4. If a student wants to do the course by himself, he would also need to purchase both the Instructor's DVDs and the Student Workbook set.

More info in about a week! 

Keep in touch (KIT)

Gestures "count" in pronunciation teaching!

Clip art: 
Clker
New study by Fenn and Duffy of Michigan State University and Cook of University of Iowa, summarized by Science Daily, demonstrates that using gestures as a teacher--at least in 4th grade match--results in better learning for students. (Other research has detected the same tendency in one-on-one tutoring as well.) In the study, the focus was an algebra equation. The "gesture" group saw an instructor gesture with one hand, mirror image, to the side of the equation being talked about as it happened. The control group was just "talked to."

They (not surprisingly) offer no explanation as to what may have been behind the striking difference in post treatment testing between the groups, but they do offer three near breath-taking observations ". . . Gesturing can be a very beneficial tool that is completely free and easily employed in classrooms . . . I think it can have long-lasting effects . . . Teachers in the United States tend to use gestures less than teachers in other countries."

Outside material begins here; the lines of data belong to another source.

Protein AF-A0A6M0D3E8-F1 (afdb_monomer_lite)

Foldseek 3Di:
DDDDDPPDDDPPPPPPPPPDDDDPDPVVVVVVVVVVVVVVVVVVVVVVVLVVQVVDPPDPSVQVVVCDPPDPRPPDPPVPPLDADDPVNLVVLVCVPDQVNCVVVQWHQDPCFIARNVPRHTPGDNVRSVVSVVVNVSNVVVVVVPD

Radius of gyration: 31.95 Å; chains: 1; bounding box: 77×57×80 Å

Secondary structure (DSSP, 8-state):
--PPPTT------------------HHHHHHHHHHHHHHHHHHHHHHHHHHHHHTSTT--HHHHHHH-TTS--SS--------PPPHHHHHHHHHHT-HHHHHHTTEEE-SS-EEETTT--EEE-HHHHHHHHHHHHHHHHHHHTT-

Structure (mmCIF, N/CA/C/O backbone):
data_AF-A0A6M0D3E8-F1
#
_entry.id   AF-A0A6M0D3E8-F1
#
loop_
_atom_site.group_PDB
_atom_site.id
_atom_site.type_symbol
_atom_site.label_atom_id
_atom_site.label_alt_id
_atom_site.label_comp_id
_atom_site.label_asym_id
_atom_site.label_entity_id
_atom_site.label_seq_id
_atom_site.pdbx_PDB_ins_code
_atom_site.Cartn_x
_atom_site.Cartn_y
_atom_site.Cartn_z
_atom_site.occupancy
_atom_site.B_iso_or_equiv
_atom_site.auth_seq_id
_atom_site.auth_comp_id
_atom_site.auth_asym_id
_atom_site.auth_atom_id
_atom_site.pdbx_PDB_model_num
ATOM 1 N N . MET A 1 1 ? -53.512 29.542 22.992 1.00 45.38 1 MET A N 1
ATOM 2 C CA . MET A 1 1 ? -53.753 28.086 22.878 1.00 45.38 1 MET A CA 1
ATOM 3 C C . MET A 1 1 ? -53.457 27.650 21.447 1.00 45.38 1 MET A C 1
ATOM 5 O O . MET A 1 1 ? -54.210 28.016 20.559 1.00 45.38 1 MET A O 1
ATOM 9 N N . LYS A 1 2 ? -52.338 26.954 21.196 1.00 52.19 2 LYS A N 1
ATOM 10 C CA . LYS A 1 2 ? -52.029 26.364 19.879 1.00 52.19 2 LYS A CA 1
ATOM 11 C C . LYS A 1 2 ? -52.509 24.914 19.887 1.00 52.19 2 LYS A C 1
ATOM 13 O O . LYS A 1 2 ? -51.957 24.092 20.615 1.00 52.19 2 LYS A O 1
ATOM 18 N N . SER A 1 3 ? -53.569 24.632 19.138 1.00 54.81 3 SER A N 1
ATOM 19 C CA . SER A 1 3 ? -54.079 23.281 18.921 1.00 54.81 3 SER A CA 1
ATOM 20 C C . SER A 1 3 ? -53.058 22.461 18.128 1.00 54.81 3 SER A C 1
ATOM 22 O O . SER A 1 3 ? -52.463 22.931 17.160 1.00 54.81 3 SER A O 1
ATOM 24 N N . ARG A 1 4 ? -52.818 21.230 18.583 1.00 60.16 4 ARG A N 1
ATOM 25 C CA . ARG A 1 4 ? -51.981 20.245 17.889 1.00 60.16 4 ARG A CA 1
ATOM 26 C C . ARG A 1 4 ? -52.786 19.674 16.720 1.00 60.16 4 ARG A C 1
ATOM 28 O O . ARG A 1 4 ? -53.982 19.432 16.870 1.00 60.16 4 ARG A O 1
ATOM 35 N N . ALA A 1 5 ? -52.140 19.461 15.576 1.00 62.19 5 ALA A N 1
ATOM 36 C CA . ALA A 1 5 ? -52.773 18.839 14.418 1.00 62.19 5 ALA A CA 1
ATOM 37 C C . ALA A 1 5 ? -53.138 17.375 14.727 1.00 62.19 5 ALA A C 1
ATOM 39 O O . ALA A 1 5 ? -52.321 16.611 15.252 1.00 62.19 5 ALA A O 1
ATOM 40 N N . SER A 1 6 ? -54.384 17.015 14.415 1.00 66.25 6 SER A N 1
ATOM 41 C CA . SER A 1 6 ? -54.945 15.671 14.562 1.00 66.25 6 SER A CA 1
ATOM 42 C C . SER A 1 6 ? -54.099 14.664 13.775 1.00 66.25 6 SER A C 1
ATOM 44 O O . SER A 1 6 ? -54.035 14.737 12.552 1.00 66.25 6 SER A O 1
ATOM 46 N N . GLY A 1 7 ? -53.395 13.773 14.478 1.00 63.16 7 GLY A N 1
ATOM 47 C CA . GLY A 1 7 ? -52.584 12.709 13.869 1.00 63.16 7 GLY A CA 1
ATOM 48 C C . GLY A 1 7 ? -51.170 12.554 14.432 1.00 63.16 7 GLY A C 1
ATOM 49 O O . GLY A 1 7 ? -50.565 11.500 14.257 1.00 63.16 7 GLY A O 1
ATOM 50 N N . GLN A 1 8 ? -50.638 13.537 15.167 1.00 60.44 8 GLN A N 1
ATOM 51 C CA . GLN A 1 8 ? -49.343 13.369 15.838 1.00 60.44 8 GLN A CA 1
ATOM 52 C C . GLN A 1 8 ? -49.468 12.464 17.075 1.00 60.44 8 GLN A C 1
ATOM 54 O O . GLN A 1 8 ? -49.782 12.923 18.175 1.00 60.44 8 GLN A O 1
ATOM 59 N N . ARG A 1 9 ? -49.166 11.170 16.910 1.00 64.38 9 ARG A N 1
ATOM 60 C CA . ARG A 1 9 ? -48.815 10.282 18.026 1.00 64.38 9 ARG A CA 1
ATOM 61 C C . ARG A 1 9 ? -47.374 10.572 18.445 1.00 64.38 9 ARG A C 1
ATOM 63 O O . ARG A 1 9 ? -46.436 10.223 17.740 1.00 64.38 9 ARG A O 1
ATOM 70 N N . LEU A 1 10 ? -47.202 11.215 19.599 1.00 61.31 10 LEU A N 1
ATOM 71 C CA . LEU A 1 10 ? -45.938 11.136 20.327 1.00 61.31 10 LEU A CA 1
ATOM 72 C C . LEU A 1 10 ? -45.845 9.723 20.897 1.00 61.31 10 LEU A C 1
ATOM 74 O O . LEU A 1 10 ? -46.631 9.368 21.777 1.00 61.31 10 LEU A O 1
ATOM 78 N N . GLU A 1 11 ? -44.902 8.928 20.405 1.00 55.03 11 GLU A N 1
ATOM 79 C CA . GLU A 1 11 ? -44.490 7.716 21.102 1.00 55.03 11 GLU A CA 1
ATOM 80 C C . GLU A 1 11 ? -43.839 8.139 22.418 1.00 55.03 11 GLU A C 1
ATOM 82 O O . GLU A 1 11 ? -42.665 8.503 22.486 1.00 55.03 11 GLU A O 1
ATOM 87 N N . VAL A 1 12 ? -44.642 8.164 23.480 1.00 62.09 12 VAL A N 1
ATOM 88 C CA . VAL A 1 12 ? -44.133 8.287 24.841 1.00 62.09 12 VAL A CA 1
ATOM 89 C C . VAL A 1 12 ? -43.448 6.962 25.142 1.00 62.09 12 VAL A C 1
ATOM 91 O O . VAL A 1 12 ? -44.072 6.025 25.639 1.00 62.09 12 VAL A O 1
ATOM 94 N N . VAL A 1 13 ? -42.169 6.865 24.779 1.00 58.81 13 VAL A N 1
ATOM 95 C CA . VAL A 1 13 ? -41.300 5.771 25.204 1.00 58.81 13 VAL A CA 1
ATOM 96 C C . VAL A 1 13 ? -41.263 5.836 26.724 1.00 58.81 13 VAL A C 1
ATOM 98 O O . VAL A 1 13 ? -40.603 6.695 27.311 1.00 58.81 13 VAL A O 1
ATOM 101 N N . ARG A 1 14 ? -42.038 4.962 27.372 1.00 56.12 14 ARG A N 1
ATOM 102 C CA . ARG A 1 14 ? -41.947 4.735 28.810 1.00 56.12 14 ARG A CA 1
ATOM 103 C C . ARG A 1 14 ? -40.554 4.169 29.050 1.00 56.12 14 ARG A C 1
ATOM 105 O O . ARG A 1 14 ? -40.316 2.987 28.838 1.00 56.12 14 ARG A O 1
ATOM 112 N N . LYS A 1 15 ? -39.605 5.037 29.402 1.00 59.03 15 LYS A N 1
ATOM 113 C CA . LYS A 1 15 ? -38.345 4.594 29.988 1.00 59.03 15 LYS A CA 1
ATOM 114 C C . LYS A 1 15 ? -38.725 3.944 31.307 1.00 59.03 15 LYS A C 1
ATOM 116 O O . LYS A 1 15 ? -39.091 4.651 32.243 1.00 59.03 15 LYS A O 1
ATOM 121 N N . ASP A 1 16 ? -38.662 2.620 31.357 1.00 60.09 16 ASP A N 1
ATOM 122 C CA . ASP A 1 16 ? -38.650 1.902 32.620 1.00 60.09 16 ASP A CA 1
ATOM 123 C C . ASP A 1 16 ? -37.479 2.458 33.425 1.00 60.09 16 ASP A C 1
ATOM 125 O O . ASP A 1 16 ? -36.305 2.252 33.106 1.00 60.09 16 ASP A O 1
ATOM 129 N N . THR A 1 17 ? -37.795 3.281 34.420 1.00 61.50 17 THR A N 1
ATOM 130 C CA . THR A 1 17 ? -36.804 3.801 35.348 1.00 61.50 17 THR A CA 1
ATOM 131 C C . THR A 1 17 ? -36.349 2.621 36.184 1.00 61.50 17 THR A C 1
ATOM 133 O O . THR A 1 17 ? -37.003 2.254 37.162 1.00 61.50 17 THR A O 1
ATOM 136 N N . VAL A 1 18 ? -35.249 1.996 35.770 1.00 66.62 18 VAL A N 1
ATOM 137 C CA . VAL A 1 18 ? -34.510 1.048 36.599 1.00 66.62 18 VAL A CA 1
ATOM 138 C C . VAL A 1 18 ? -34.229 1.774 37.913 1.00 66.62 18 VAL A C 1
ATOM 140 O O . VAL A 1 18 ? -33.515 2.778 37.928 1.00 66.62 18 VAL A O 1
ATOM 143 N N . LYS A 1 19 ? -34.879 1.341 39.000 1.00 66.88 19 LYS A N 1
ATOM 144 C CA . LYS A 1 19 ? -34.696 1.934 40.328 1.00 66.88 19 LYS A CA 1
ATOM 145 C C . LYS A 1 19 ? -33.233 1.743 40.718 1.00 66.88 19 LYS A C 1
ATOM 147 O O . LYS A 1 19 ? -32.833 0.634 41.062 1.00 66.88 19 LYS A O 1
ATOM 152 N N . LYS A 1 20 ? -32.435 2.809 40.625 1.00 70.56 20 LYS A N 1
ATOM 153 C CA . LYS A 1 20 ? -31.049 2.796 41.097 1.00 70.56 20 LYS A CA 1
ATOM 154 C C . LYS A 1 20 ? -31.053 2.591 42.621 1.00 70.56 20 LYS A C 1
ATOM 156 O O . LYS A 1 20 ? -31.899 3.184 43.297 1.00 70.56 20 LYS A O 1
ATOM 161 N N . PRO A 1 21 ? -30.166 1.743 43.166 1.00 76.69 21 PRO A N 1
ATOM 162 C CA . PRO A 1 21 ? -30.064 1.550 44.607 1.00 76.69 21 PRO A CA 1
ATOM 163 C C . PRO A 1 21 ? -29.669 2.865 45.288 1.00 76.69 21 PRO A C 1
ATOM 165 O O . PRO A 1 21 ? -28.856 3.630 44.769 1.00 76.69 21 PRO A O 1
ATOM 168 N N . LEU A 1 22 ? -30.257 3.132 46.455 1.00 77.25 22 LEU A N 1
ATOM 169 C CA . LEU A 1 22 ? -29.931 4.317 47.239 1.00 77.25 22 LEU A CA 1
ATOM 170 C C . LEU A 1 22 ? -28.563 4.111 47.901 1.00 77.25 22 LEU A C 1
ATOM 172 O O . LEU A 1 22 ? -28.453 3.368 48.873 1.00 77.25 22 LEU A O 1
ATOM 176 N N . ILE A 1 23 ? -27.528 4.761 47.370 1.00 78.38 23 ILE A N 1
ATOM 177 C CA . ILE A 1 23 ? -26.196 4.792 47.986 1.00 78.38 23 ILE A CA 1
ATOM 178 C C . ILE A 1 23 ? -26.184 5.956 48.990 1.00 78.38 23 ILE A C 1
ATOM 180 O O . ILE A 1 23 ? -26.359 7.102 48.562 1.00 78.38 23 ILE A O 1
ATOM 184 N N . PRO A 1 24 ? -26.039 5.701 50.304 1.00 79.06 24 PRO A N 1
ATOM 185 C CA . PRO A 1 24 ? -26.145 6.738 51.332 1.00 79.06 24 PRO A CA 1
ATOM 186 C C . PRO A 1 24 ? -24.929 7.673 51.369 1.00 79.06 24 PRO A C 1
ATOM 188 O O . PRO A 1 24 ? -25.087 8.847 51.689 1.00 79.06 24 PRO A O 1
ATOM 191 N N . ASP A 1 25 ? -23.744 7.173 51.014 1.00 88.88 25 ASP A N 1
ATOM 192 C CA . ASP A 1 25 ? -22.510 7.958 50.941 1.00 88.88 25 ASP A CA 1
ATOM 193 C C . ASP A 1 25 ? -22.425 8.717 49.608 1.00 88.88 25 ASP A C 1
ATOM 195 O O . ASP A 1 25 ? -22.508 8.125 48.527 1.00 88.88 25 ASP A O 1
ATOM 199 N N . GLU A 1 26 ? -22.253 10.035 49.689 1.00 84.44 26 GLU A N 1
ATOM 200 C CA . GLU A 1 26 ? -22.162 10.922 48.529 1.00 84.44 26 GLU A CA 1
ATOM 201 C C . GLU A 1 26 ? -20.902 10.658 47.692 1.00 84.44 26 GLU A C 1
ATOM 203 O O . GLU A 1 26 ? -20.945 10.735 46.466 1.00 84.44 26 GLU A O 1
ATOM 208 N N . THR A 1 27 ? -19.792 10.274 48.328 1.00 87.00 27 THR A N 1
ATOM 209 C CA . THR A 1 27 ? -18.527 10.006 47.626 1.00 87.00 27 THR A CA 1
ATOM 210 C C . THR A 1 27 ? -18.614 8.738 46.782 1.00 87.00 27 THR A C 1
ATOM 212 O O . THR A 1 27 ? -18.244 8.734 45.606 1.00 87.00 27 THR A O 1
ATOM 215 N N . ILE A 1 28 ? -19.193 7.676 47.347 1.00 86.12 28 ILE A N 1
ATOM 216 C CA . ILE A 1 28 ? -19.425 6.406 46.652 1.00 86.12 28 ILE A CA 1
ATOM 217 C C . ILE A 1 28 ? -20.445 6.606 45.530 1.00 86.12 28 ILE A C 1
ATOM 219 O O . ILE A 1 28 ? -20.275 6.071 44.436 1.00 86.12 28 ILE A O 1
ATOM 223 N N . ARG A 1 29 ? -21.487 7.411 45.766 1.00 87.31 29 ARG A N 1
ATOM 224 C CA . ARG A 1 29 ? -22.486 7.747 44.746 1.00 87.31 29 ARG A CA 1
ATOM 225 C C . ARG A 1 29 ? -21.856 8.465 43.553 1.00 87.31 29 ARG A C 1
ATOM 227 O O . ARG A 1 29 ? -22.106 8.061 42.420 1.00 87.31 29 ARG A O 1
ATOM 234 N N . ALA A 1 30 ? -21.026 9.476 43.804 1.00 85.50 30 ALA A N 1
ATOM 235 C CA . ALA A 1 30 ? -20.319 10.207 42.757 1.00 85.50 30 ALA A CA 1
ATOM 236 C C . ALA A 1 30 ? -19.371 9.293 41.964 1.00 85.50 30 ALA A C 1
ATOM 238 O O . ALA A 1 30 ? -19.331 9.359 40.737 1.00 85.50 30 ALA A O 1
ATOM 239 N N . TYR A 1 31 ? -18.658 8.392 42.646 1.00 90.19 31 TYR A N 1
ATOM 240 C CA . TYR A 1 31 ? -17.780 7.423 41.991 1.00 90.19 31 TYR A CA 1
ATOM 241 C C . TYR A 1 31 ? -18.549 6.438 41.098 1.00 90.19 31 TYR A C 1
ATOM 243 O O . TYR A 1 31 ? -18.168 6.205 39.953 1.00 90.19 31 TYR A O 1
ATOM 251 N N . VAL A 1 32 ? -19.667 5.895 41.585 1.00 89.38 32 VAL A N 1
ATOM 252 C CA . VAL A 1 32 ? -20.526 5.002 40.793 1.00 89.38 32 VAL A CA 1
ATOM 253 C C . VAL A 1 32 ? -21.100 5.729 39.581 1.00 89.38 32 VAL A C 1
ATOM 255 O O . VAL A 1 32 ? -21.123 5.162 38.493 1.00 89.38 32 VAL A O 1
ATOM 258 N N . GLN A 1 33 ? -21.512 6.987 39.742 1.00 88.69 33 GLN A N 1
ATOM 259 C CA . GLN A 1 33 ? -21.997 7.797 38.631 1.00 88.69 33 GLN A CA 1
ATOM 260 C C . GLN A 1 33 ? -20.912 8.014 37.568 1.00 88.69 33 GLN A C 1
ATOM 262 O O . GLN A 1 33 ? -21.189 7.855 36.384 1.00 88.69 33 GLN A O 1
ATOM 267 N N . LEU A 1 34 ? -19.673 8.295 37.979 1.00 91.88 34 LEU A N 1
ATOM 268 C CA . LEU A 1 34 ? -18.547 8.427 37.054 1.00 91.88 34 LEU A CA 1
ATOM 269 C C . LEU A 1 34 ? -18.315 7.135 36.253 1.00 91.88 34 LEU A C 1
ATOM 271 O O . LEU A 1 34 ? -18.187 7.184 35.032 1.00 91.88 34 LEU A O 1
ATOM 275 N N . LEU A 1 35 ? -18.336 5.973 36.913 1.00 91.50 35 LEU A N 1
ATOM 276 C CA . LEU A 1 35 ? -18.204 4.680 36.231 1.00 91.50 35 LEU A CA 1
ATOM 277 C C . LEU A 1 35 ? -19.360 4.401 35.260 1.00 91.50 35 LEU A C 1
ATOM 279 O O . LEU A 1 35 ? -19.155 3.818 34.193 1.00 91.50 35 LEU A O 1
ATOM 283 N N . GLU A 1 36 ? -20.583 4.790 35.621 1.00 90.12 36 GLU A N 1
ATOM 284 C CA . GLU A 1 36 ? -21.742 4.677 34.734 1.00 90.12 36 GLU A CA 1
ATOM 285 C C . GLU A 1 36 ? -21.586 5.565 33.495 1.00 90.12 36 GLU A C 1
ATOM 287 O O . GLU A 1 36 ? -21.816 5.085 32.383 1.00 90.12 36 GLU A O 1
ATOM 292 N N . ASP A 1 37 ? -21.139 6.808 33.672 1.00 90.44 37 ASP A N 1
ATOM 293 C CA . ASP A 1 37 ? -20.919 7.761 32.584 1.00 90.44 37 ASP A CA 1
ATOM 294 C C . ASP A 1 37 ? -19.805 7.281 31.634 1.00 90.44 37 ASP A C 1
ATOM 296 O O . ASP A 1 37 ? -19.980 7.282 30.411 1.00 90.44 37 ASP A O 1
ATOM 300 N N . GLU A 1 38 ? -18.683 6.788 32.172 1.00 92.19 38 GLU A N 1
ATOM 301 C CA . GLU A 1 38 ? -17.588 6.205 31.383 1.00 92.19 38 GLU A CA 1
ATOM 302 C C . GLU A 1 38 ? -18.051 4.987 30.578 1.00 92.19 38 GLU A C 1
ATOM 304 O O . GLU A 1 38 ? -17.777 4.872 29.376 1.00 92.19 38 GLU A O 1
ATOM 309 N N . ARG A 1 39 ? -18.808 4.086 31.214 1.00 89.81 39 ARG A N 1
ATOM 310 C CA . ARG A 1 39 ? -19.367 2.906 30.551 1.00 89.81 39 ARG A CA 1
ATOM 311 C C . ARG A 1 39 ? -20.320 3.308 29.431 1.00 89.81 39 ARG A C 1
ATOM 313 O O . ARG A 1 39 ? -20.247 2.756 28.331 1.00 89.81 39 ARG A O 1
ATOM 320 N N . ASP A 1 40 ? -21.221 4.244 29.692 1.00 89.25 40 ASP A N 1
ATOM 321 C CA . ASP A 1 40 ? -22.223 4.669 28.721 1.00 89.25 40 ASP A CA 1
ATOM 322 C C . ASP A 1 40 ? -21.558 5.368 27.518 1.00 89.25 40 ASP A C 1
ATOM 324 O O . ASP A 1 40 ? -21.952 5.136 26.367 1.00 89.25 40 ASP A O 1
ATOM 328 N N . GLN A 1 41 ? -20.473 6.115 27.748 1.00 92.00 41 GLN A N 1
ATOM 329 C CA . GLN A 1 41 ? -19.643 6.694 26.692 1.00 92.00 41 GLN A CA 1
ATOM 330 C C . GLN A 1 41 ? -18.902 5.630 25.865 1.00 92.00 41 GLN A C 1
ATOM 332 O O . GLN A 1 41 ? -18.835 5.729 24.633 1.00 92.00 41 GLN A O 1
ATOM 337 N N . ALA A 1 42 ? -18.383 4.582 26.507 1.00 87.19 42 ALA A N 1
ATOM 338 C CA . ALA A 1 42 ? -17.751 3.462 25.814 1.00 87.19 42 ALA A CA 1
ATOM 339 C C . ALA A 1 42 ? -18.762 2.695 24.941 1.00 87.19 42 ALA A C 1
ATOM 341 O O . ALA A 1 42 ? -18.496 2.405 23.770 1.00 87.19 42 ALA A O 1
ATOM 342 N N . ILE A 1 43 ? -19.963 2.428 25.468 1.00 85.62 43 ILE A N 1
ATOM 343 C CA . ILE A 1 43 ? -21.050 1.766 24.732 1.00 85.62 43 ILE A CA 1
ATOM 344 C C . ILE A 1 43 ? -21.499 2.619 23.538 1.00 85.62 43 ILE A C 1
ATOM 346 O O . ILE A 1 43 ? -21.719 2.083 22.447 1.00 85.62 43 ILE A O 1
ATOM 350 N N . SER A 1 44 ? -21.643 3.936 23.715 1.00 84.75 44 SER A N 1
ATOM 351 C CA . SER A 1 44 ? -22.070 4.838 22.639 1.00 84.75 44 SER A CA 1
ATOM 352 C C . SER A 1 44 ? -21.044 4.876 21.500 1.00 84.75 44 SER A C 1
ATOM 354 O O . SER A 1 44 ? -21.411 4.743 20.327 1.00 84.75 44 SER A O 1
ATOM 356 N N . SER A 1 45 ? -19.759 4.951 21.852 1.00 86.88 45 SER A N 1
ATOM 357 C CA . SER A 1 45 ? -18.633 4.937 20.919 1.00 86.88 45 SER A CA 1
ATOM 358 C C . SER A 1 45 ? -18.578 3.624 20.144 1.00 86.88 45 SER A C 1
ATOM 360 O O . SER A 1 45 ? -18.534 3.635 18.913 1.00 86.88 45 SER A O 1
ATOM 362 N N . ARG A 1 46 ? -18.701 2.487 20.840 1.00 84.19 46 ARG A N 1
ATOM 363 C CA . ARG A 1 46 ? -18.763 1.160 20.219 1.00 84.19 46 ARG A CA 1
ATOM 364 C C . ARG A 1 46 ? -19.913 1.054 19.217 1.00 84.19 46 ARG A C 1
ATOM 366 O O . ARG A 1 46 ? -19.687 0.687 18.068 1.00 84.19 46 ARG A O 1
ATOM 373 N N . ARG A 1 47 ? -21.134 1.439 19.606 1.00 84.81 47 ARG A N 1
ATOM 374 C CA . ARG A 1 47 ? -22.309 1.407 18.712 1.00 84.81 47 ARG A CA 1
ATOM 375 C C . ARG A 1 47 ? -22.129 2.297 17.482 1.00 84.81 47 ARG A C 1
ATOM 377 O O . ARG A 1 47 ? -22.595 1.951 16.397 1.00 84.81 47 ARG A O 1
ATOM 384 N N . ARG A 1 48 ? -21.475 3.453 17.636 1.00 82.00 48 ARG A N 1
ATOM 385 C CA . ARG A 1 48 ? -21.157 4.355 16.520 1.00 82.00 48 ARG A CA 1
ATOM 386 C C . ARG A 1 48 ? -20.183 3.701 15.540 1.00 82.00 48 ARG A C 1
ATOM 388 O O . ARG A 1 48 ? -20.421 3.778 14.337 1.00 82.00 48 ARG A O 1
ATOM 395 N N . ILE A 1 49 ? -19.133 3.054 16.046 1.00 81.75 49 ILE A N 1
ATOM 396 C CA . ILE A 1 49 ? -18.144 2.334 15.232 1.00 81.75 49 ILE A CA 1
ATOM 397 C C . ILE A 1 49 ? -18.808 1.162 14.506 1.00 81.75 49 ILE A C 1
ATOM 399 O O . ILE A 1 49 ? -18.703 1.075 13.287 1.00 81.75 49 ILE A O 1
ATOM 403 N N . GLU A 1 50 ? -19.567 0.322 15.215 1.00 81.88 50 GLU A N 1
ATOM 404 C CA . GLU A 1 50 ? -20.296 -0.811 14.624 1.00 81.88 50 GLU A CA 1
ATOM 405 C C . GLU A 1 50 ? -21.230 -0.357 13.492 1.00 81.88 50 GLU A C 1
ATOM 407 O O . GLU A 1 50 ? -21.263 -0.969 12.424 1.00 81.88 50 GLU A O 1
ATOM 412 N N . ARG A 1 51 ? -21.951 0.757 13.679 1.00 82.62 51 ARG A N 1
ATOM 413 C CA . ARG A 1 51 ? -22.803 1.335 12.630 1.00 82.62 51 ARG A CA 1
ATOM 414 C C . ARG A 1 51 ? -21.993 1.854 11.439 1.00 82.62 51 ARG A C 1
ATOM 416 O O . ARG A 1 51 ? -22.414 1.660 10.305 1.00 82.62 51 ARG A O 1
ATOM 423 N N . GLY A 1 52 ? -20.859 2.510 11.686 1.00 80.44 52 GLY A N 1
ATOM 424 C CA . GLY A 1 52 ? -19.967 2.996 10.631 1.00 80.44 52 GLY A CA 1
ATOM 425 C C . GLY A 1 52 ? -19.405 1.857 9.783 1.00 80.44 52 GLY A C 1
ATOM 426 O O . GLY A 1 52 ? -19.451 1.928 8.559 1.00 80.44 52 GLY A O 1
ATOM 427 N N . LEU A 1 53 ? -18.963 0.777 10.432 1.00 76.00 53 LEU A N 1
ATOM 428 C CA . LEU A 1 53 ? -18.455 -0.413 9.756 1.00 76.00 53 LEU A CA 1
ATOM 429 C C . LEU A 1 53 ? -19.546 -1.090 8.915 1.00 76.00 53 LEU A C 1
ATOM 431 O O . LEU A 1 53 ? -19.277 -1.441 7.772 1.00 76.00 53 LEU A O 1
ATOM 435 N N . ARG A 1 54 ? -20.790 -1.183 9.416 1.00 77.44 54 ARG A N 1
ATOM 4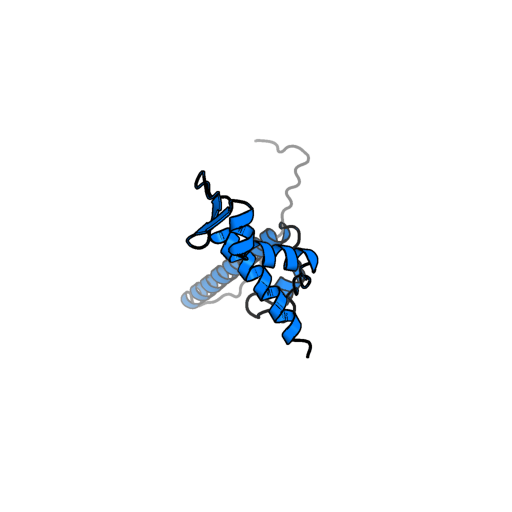36 C CA . ARG A 1 54 ? -21.944 -1.758 8.680 1.00 77.44 54 ARG A CA 1
ATOM 437 C C . ARG A 1 54 ? -22.310 -1.034 7.395 1.00 77.44 54 ARG A C 1
ATOM 439 O O . ARG A 1 54 ? -22.900 -1.651 6.516 1.00 77.44 54 ARG A O 1
ATOM 446 N N . ASN A 1 55 ? -21.938 0.232 7.264 1.00 78.38 55 ASN A N 1
ATOM 447 C CA . ASN A 1 55 ? -22.197 1.003 6.054 1.00 78.38 55 ASN A CA 1
ATOM 448 C C . ASN A 1 55 ? -21.127 0.804 4.963 1.00 78.38 55 ASN A C 1
ATOM 450 O O . ASN A 1 55 ? -21.302 1.315 3.859 1.00 78.38 55 ASN A O 1
ATOM 454 N N . LEU A 1 56 ? -20.028 0.091 5.243 1.00 72.94 56 LEU A N 1
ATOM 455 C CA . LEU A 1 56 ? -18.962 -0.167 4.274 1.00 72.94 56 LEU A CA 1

The study used "deictic" gestures (pointing at something physically present or conceptual). It is still an interesting piece of evidence. (They could, of course, have tested the main effect by having another group that did not see a gesturing instructor but were, instead, provided with left or right pointing graphic arrows superimposed on the screen.) Just thought I'd point that out . . .

In AH-EPS all pedagogical movement patterns involve deictic anchoring in the visual field as well. That  has to count for something, eh?